2-: The concluding line of the account published in The Public Advertiser of 15th March 1770 immediately caused an outcry. The following, for example, is from a letter by a person signing themself ‘Vindex’, published in The Public Advertiser (London, England) of Monday 19th March 1770 [page 3, column 1]:

To the Printer of the Public Advertiser.
Nero fiddled whilst Rome was burning.

March 15, 1770.
Sir,
In your Paper of this Morning’s Date, you have closed your Account of his Majesty’s Reception of the City Remonstrance with the above recited Line printed in Italicks, and introduced into the Body of your Paper. If you are at all acquainted with the History of the Person, to whom you have thus compared your Sovereign, I think you owe it to the Public to explain in what one Act of his Life he can be said to bear a Resemblance to that execrable Tyrant. […]
By this Act you have injured every Individual, who retains any Duty or Affection for the just and merciful Prince you have traduced. All the Redress I can obtain, as one under that Description, is to withdraw my small Contribution from you, and never to admit your Paper into my House again: This I know can be no Object in your View; but, if I am not mistaken, it is a Resolution that Numbers besides myself will adopt.
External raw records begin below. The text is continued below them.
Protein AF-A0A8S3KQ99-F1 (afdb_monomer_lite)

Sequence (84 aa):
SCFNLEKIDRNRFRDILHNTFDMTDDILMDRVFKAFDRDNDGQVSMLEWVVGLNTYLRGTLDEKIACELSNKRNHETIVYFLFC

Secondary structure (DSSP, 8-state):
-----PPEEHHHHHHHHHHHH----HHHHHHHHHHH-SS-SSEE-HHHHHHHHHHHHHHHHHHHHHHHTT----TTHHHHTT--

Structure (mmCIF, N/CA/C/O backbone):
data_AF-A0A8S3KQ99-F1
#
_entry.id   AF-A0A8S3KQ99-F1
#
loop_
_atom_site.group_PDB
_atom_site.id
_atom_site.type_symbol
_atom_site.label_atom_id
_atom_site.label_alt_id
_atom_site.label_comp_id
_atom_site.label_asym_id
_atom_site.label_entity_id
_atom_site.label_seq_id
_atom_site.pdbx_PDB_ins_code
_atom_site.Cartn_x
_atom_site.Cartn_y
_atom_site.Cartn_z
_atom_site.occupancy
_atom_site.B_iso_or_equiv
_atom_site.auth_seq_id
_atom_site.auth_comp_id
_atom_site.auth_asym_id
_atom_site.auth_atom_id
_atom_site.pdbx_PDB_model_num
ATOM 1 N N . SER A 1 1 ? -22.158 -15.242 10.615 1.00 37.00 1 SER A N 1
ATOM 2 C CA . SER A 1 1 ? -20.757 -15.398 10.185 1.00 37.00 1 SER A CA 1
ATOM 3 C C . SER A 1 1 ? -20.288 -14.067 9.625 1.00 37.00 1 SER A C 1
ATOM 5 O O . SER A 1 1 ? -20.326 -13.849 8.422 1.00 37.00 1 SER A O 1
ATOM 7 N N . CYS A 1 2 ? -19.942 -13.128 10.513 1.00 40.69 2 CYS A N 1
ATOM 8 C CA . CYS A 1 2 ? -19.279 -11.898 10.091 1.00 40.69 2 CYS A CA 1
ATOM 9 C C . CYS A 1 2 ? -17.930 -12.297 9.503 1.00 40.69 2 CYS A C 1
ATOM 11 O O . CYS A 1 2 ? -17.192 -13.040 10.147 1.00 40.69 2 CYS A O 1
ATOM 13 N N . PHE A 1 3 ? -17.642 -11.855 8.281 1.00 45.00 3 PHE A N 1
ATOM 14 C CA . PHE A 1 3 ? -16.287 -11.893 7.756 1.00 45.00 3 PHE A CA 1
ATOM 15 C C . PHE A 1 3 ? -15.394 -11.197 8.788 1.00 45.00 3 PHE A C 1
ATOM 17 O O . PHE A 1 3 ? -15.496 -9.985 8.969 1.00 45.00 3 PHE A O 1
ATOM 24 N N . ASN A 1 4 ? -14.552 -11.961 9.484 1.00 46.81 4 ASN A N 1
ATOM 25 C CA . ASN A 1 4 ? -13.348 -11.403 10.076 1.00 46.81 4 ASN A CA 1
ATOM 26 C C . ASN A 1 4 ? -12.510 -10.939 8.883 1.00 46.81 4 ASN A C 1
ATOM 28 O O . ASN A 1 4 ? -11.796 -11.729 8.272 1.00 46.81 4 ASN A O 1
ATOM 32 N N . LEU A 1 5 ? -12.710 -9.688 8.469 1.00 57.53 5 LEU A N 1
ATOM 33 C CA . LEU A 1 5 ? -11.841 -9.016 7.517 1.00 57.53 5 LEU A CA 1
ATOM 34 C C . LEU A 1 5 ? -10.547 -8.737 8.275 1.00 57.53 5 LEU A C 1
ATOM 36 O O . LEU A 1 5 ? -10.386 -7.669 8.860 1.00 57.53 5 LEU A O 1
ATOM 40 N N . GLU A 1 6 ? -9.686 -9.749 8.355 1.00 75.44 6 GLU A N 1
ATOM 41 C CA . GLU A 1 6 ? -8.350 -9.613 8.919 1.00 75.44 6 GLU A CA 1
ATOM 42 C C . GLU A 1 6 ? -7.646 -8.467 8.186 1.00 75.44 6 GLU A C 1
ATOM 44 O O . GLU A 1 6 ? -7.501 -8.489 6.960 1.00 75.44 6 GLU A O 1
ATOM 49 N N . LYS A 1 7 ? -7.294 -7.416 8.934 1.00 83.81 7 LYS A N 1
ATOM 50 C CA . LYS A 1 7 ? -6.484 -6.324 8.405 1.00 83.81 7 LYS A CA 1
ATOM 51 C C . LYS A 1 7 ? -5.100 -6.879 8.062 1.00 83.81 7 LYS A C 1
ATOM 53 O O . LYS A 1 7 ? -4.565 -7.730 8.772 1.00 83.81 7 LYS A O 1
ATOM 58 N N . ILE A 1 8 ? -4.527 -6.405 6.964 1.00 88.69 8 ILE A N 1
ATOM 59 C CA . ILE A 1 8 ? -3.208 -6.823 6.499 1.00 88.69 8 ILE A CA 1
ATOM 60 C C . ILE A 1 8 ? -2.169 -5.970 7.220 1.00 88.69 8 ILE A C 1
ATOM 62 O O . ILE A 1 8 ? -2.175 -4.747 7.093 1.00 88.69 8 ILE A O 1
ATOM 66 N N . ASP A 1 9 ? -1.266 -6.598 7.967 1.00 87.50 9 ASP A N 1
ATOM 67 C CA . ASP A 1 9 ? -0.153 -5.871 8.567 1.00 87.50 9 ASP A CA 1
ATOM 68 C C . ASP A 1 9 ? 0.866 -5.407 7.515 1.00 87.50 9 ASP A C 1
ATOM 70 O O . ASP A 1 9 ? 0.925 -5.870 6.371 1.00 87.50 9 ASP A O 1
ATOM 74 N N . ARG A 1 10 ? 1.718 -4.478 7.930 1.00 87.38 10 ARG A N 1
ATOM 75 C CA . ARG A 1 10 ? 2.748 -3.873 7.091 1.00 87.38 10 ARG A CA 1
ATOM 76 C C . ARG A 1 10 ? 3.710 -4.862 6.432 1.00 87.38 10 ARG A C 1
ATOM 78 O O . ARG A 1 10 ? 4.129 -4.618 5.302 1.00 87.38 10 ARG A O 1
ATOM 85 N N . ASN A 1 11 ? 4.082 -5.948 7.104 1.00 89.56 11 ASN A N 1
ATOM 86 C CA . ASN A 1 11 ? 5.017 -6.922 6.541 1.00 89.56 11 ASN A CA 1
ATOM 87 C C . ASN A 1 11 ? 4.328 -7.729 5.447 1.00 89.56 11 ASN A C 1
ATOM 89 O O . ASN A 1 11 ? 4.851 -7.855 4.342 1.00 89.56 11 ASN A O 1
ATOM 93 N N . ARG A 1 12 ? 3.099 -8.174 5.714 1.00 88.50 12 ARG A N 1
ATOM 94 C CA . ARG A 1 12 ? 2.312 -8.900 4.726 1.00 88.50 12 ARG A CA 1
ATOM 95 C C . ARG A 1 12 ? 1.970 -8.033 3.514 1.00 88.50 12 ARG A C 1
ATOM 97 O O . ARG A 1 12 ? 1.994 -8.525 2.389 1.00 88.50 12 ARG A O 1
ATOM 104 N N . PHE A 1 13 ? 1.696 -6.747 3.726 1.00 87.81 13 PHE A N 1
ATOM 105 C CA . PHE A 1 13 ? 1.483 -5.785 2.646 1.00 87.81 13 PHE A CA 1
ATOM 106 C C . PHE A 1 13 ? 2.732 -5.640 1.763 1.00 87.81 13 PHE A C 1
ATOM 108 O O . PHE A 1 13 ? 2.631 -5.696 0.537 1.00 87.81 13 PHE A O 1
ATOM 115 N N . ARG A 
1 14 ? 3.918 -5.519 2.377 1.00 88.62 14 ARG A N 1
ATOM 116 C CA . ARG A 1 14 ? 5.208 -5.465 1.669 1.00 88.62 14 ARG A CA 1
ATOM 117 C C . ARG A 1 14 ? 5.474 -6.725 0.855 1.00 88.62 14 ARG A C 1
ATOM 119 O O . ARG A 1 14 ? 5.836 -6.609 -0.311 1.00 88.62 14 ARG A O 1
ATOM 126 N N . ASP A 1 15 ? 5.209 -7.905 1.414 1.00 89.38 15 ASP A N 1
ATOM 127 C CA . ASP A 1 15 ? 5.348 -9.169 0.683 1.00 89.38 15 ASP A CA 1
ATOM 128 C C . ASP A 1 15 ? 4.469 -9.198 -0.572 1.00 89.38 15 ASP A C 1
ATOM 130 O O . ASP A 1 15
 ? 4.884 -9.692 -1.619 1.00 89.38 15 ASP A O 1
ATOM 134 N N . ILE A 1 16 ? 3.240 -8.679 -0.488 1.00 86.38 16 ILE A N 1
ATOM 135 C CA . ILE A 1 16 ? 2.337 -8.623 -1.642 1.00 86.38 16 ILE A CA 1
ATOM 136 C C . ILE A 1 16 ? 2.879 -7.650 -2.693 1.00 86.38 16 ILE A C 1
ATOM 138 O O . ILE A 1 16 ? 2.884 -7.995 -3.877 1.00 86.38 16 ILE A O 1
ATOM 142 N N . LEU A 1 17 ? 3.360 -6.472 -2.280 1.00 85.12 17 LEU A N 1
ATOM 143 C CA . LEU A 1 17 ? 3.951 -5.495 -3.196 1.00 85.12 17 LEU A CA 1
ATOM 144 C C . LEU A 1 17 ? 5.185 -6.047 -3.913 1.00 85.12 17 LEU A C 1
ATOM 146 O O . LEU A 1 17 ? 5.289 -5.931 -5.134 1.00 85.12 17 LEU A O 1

3-: With reference to the concluding line of the account published in The Public Advertiser of 15th March 1770, the following anonymous engraving appeared in The Oxford Magazine: Or, Universal Museum. Calculated for General Instruction and Amusement […]. By a Society of Gentlemen, Members of the University of Oxford (London, England) of May 1770 [page 192]:

Entitled Nero Fiddling, Rome Burning, Pompaja & Agrippina Smiling, this engraving depicts:
– (on the right-hand side) George III as Nero, in a Roman habit, playing on a fiddle while in the distance London/Rome is burning; his left foot is resting on two books: Laws of Humanity and Laws of Discretion;
– (on the left-hand side) Augusta, the mother of George III, as Agrippina the Younger, the mother of Nero;
– (in the centre) Charlotte, the wife of George III, as Poppaea Sabina, the second wife of Nero.
Augusta/Agrippina says: My Son you have done well, they are all Rebels; but you should have got their Money from them first.
Charlotte/Poppaea Sabina says: Oh my Dear play me the other little Tune.
George III/Nero says: What a Charming Blaze! this shall make them know I am their Master.

4-: So great was the scandal caused by the concluding line of the account published in The Public Advertiser of 15th March 1770 that the Attorney General filed an information against the Printer of The Public Advertiser—as mentioned, for example, in London. June 7, published in The Leicester and Nottingham Journal (Leicester, Leicestershire, England) of Saturday 16th June 1770 [page 3, column 2]—Henry Sampson Woodfall (1739-1805) was an English printer and journalist:

We hear an Information is filed in the Court of King’s Bench against Mr. Woodfall the Printer for the remark after the Account of the reception of the first City Remonstrance, “So Nero fiddled whilst Rome was burning,” which we hear Mr. Horne has taken upon himself.